EXERCISE AIM
Please repeat, exactly and without pictures, the lines of the entries below that run from the one containing "ATOM 58 C CA" through the one containing "ATOM 65 C CA".

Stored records
########
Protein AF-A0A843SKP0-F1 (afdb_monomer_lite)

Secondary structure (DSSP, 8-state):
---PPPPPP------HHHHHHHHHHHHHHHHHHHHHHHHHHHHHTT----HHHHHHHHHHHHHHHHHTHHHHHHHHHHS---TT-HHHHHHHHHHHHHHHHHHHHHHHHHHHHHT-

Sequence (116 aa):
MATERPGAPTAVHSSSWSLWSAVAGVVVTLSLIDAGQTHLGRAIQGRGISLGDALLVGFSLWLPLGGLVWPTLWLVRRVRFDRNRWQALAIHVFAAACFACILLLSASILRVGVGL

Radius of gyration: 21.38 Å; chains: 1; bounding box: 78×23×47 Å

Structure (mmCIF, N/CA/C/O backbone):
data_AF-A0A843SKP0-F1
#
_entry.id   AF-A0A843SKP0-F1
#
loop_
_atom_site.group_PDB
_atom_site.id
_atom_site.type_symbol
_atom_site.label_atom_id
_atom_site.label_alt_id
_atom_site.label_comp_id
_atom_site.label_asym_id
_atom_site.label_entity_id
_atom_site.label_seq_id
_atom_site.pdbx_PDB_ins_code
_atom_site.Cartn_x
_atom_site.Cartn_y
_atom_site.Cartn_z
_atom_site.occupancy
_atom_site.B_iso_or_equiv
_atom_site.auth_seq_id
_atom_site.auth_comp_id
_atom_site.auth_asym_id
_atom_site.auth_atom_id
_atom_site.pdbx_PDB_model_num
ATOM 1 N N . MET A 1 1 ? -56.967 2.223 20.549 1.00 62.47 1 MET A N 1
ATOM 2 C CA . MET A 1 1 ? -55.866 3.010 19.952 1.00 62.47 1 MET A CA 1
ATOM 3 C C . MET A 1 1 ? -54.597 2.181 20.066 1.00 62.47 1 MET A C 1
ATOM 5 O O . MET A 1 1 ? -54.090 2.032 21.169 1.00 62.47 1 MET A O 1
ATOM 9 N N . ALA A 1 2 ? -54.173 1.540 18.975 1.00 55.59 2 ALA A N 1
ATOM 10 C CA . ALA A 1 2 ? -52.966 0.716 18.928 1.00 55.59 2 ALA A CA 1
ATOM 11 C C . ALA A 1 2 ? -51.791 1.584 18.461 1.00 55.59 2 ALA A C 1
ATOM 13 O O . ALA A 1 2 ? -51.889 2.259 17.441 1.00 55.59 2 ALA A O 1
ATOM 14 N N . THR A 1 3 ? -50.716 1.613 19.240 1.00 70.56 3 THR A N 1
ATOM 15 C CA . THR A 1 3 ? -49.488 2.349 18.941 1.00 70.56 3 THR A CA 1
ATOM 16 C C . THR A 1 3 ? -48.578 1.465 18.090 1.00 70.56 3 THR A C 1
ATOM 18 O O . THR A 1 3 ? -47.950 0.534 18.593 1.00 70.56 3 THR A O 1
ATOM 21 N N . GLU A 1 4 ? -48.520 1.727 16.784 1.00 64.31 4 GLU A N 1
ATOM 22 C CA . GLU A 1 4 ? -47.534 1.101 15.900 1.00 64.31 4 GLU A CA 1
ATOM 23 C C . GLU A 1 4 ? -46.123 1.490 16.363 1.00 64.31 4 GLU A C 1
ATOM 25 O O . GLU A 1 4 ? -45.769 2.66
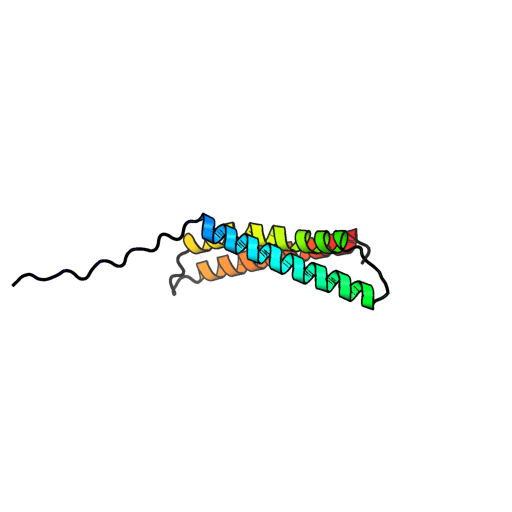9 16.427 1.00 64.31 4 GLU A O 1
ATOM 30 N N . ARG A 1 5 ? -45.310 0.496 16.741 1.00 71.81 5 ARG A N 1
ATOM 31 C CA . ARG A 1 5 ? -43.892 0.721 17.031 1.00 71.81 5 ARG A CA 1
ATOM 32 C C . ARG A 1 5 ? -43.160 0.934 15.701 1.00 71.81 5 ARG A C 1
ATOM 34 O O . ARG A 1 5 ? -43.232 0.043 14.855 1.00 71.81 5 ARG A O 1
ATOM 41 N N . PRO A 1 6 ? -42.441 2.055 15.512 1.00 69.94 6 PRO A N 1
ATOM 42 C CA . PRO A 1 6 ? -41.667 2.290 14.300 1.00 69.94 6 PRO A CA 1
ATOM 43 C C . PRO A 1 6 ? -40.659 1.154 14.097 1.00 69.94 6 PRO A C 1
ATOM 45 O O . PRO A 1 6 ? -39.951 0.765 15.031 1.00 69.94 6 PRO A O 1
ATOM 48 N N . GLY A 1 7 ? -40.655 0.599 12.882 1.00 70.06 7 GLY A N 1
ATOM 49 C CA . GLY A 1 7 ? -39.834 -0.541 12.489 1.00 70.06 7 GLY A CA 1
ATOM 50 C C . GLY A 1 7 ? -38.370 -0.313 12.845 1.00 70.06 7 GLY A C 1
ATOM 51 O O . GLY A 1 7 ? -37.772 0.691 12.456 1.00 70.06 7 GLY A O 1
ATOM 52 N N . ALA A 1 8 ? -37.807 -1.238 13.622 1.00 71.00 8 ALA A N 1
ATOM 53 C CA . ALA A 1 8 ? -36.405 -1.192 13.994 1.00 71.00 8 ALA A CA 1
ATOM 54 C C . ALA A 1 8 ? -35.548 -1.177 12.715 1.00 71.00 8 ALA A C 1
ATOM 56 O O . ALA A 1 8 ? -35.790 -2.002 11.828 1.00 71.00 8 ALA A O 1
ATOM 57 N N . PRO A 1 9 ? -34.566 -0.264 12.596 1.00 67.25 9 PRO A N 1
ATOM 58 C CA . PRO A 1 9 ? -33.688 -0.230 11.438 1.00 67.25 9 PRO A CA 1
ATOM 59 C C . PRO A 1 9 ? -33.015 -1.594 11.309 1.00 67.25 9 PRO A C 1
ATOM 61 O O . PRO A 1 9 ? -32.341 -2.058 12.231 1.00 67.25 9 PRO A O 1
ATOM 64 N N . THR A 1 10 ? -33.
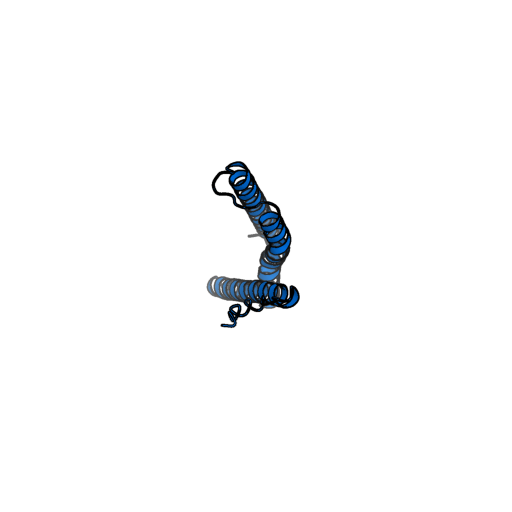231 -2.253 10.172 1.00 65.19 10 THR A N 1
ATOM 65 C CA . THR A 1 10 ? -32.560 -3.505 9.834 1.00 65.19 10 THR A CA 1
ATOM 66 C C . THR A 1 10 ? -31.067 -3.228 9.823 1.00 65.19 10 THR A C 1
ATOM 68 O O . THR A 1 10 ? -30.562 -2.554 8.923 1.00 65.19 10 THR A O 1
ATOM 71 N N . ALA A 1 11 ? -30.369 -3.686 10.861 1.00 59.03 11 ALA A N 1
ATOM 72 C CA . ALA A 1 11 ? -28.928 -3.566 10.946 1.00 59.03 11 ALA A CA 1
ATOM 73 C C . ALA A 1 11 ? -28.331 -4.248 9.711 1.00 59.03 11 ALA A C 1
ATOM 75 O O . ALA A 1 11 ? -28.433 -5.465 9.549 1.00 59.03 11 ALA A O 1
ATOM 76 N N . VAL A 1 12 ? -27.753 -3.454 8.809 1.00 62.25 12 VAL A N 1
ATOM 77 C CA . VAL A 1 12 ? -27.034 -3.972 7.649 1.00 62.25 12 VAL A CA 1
########
RESPONSE BOX
ATOM 58 C CA . PRO A 1 9 ? -33.688 -0.230 11.438 1.00 67.25 9 PRO A CA 1
ATOM 59 C C . PRO A 1 9 ? -33.015 -1.594 11.309 1.00 67.25 9 PRO A C 1
ATOM 61 O O . PRO A 1 9 ? -32.341 -2.058 12.231 1.00 67.25 9 PRO A O 1
ATOM 64 N N . THR A 1 10 ? -33.
231 -2.253 10.172 1.00 65.19 10 THR A N 1
ATOM 65 C CA . THR A 1 10 ? -32.560 -3.505 9.834 1.00 65.19 10 THR A CA 1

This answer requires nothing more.